TASK DIRECTIONS: Emit the line that holds "ATOM 278 C C" and all lines following it through the end of the data, verbatim, and nothing else.

DATASET:

◇ ◇ ◇

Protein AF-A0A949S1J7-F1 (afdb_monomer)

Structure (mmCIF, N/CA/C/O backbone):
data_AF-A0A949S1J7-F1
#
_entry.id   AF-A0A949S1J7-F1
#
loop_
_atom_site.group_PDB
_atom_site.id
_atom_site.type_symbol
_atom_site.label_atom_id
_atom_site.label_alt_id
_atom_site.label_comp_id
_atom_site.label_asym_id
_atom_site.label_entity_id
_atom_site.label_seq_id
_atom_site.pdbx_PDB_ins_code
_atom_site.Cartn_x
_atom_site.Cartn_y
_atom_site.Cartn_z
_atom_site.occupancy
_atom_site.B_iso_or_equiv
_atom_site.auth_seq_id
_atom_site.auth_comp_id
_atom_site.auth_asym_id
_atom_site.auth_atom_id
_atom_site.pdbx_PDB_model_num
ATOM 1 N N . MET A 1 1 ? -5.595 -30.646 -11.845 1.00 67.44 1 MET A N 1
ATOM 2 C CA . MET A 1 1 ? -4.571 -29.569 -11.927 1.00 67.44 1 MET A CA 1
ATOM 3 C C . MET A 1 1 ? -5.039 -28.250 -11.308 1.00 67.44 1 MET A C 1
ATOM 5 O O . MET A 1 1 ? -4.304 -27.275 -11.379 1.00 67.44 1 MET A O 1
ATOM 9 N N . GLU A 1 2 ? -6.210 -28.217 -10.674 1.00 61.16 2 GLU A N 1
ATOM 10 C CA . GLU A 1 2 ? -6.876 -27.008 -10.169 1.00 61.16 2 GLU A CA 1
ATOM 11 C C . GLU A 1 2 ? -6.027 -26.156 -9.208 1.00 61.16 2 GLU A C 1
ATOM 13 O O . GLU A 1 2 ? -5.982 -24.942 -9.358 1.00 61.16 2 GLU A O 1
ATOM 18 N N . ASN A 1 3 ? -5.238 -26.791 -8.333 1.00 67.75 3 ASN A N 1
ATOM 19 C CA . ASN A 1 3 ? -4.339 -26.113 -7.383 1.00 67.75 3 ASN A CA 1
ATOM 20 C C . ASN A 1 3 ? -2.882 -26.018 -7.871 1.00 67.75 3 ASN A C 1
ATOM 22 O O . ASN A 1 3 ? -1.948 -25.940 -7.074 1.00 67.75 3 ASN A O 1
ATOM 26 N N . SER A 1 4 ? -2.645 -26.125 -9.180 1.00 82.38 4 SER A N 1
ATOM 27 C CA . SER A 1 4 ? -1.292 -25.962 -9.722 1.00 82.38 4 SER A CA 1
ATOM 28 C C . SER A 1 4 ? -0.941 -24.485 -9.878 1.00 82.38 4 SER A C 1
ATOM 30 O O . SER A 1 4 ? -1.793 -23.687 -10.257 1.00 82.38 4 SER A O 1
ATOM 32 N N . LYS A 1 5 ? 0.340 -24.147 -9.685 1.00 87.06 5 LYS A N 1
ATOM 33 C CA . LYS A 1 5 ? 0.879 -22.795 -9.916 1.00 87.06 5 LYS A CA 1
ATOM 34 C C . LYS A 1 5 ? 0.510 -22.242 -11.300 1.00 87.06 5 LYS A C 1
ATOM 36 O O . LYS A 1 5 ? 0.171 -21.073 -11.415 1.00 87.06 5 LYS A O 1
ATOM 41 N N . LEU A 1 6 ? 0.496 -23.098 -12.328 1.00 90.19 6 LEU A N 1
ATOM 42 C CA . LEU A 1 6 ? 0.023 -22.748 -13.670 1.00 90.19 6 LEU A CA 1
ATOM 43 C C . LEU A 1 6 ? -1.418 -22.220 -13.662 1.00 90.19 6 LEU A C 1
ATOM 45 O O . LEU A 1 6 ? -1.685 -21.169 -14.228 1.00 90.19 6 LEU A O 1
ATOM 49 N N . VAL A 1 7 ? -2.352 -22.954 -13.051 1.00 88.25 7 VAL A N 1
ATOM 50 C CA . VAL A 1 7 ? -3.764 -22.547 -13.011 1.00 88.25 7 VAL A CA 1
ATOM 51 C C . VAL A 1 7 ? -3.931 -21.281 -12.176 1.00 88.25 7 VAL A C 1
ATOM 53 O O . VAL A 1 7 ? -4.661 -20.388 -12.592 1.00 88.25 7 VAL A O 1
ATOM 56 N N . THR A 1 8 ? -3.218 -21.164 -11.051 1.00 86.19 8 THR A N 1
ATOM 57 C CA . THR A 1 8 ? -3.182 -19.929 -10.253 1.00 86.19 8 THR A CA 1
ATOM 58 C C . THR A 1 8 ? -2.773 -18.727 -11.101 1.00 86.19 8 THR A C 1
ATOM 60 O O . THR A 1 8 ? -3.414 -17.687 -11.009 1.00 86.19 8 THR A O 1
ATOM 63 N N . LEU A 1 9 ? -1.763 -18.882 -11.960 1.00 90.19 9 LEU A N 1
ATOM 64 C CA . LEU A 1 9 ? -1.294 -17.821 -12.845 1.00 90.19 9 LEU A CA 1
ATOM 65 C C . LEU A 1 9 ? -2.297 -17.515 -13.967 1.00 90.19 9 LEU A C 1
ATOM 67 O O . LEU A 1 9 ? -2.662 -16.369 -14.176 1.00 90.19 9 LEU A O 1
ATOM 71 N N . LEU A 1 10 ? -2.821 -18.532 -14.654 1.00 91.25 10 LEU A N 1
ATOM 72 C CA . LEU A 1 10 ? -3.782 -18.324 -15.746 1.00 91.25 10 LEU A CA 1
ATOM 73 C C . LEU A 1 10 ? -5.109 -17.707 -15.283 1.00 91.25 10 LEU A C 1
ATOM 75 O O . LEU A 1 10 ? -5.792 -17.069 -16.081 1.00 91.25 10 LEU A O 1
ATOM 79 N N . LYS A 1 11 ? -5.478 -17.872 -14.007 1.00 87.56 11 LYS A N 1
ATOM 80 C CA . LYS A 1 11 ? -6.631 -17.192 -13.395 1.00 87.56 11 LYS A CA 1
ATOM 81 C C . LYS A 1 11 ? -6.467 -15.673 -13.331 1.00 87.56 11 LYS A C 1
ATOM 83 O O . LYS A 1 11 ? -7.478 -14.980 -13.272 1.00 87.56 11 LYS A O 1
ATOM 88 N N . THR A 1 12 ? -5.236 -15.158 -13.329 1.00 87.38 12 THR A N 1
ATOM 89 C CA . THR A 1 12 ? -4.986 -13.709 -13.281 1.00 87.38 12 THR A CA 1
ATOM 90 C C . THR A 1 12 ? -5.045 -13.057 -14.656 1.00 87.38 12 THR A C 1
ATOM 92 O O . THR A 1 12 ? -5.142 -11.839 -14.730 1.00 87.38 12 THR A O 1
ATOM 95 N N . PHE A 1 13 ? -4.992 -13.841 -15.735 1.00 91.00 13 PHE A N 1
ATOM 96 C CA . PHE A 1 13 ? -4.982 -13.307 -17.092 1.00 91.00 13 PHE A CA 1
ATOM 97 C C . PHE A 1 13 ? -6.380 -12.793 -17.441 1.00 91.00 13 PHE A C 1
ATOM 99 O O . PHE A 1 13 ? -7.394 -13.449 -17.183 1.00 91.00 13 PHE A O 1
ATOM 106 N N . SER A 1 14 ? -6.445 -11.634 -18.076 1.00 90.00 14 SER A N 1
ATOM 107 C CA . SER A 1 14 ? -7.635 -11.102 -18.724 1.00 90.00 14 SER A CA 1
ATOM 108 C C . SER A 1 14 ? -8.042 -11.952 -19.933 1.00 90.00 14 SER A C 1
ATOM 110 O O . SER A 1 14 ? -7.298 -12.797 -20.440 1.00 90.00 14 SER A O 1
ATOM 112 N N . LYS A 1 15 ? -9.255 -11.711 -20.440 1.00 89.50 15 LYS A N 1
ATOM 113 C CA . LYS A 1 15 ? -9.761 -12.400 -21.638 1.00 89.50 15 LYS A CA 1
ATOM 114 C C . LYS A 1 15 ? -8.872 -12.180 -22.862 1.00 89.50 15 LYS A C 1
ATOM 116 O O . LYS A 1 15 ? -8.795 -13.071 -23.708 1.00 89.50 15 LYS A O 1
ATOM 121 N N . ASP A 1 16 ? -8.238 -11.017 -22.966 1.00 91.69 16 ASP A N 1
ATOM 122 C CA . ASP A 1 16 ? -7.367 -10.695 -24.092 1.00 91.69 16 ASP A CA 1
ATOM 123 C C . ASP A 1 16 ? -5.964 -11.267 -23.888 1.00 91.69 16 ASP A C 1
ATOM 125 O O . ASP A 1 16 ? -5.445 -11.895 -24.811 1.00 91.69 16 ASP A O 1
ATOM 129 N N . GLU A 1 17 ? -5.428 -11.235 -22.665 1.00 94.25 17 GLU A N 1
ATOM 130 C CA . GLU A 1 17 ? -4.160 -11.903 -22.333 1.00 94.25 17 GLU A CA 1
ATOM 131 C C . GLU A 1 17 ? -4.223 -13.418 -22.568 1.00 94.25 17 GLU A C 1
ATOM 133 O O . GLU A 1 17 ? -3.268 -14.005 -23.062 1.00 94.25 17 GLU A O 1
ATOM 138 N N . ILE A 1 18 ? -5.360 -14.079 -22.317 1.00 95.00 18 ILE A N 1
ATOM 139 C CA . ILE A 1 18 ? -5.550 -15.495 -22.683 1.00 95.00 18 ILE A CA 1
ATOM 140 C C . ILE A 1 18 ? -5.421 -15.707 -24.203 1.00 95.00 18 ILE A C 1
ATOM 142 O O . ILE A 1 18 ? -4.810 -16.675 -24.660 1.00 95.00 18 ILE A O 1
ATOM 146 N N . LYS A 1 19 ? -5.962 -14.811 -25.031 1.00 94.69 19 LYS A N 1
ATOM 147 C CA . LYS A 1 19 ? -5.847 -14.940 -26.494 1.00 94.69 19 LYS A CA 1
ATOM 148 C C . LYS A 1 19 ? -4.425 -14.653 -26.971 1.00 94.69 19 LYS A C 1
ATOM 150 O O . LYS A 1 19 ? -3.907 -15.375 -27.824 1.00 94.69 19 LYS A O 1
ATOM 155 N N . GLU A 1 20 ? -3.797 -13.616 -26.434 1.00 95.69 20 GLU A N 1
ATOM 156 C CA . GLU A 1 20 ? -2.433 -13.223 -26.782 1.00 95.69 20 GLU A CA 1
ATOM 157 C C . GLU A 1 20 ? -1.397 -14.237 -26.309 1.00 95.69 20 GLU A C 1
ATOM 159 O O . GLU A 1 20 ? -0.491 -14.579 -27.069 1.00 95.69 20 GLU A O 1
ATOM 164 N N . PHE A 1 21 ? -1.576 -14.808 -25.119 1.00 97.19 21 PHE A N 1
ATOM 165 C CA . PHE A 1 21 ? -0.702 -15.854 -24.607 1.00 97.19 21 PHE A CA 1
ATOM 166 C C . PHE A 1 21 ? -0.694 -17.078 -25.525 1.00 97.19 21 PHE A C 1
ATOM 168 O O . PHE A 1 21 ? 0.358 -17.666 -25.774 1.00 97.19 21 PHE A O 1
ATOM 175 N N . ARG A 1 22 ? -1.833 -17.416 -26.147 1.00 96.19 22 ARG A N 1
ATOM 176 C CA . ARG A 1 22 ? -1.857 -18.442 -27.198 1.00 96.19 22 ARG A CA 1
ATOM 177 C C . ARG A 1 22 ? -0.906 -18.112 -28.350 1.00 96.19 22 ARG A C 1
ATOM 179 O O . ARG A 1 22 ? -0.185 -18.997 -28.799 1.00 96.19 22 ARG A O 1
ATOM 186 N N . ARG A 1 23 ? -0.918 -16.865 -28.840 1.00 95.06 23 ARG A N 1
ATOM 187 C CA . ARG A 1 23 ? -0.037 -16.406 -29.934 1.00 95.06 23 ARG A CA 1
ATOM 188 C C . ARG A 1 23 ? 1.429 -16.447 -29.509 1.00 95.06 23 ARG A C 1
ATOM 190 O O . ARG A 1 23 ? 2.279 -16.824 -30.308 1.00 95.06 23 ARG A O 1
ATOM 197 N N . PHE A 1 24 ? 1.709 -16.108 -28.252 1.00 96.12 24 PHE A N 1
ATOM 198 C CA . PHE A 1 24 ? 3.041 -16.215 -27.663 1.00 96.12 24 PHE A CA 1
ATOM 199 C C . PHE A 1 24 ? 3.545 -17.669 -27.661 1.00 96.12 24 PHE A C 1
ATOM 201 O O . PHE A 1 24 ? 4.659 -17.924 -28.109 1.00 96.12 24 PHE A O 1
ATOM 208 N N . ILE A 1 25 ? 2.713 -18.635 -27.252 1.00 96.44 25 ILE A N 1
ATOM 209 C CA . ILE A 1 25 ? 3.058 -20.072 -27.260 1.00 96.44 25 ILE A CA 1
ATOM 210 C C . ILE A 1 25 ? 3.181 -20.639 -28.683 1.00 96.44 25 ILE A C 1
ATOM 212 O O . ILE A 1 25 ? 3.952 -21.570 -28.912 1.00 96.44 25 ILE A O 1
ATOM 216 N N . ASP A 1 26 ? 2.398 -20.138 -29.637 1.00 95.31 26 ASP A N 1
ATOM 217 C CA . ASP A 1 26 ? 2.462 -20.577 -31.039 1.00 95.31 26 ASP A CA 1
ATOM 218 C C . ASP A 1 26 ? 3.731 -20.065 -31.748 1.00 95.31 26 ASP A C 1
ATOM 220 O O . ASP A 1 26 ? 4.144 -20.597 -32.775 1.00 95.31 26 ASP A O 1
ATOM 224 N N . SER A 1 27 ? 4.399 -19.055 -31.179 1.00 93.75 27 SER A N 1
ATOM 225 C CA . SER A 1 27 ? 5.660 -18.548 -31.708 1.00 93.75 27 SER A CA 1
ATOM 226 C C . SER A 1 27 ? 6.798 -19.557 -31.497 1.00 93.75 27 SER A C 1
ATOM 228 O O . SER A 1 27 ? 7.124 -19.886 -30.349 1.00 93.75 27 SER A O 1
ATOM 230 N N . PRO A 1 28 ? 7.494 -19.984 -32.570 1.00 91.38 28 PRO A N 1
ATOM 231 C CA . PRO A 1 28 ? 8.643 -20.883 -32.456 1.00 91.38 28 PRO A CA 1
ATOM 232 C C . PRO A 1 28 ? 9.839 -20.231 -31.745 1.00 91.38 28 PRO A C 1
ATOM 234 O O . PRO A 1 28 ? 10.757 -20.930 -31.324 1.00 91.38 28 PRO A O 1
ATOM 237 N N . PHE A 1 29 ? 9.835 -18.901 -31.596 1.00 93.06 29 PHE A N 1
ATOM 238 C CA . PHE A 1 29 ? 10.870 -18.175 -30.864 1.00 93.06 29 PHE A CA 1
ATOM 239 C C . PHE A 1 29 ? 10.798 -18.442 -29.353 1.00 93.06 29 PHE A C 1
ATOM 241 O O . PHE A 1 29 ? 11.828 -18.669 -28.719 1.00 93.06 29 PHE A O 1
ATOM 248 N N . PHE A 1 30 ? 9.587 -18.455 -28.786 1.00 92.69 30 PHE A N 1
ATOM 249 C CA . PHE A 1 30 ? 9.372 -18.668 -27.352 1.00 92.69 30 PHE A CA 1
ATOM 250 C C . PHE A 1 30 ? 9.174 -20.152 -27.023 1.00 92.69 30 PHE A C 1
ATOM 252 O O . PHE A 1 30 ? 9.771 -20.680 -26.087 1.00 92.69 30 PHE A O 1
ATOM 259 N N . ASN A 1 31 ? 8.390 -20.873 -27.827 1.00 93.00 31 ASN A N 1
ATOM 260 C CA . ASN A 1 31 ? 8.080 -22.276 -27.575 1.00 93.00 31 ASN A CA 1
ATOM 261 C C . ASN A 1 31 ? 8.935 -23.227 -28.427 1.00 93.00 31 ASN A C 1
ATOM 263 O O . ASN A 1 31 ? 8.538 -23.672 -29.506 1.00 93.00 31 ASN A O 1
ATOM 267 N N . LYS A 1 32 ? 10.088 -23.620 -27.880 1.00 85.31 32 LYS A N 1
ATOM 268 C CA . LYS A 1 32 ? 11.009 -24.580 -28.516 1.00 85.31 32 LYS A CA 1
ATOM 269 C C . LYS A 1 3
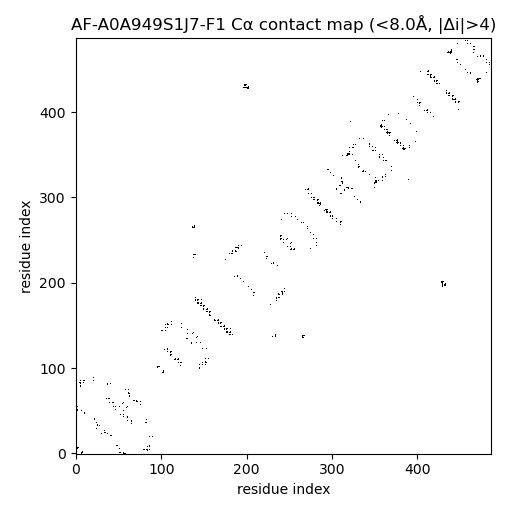2 ? 10.513 -26.034 -28.492 1.00 85.31 32 LYS A C 1
ATOM 271 O O . LYS A 1 32 ? 10.969 -26.848 -29.285 1.00 85.31 32 LYS A O 1
ATOM 276 N N . GLU A 1 33 ? 9.580 -26.367 -27.598 1.00 79.62 33 GLU A N 1
ATOM 277 C CA . GLU A 1 33 ? 9.009 -27.720 -27.445 1.00 79.62 33 GLU A CA 1
ATOM 278 C C . GLU A 1 33 ? 7.829 -27.967 -28.417 1.00 79.62 33 GLU A C 1
ATOM 280 O O . GLU A 1 33 ? 7.309 -29.080 -28.532 1.00 79.62 33 GLU A O 1
ATOM 285 N N . GLY A 1 34 ? 7.420 -26.935 -29.165 1.00 81.38 34 GLY A N 1
ATOM 286 C CA . GLY A 1 34 ? 6.551 -27.044 -30.333 1.00 81.38 34 GLY A CA 1
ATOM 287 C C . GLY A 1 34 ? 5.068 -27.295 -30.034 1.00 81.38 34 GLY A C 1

◇ ◇ ◇

ANSWER SECTION:
ATOM 278 C C . GLU A 1 33 ? 7.829 -27.967 -28.417 1.00 79.62 33 GLU A C 1
ATOM 280 O O . GLU A 1 33 ? 7.309 -29.080 -28.532 1.00 79.62 33 GLU A O 1
ATOM 285 N N . GLY A 1 34 ? 7.420 -26.935 -29.165 1.00 81.38 34 GLY A N 1
ATOM 286 C CA . GLY A 1 34 ? 6.551 -27.044 -30.333 1.00 81.38 34 GLY A CA 1
ATOM 287 C C . GLY A 1 34 ? 5.068 -27.295 -30.034 1.00 81.38 34 GLY A C 1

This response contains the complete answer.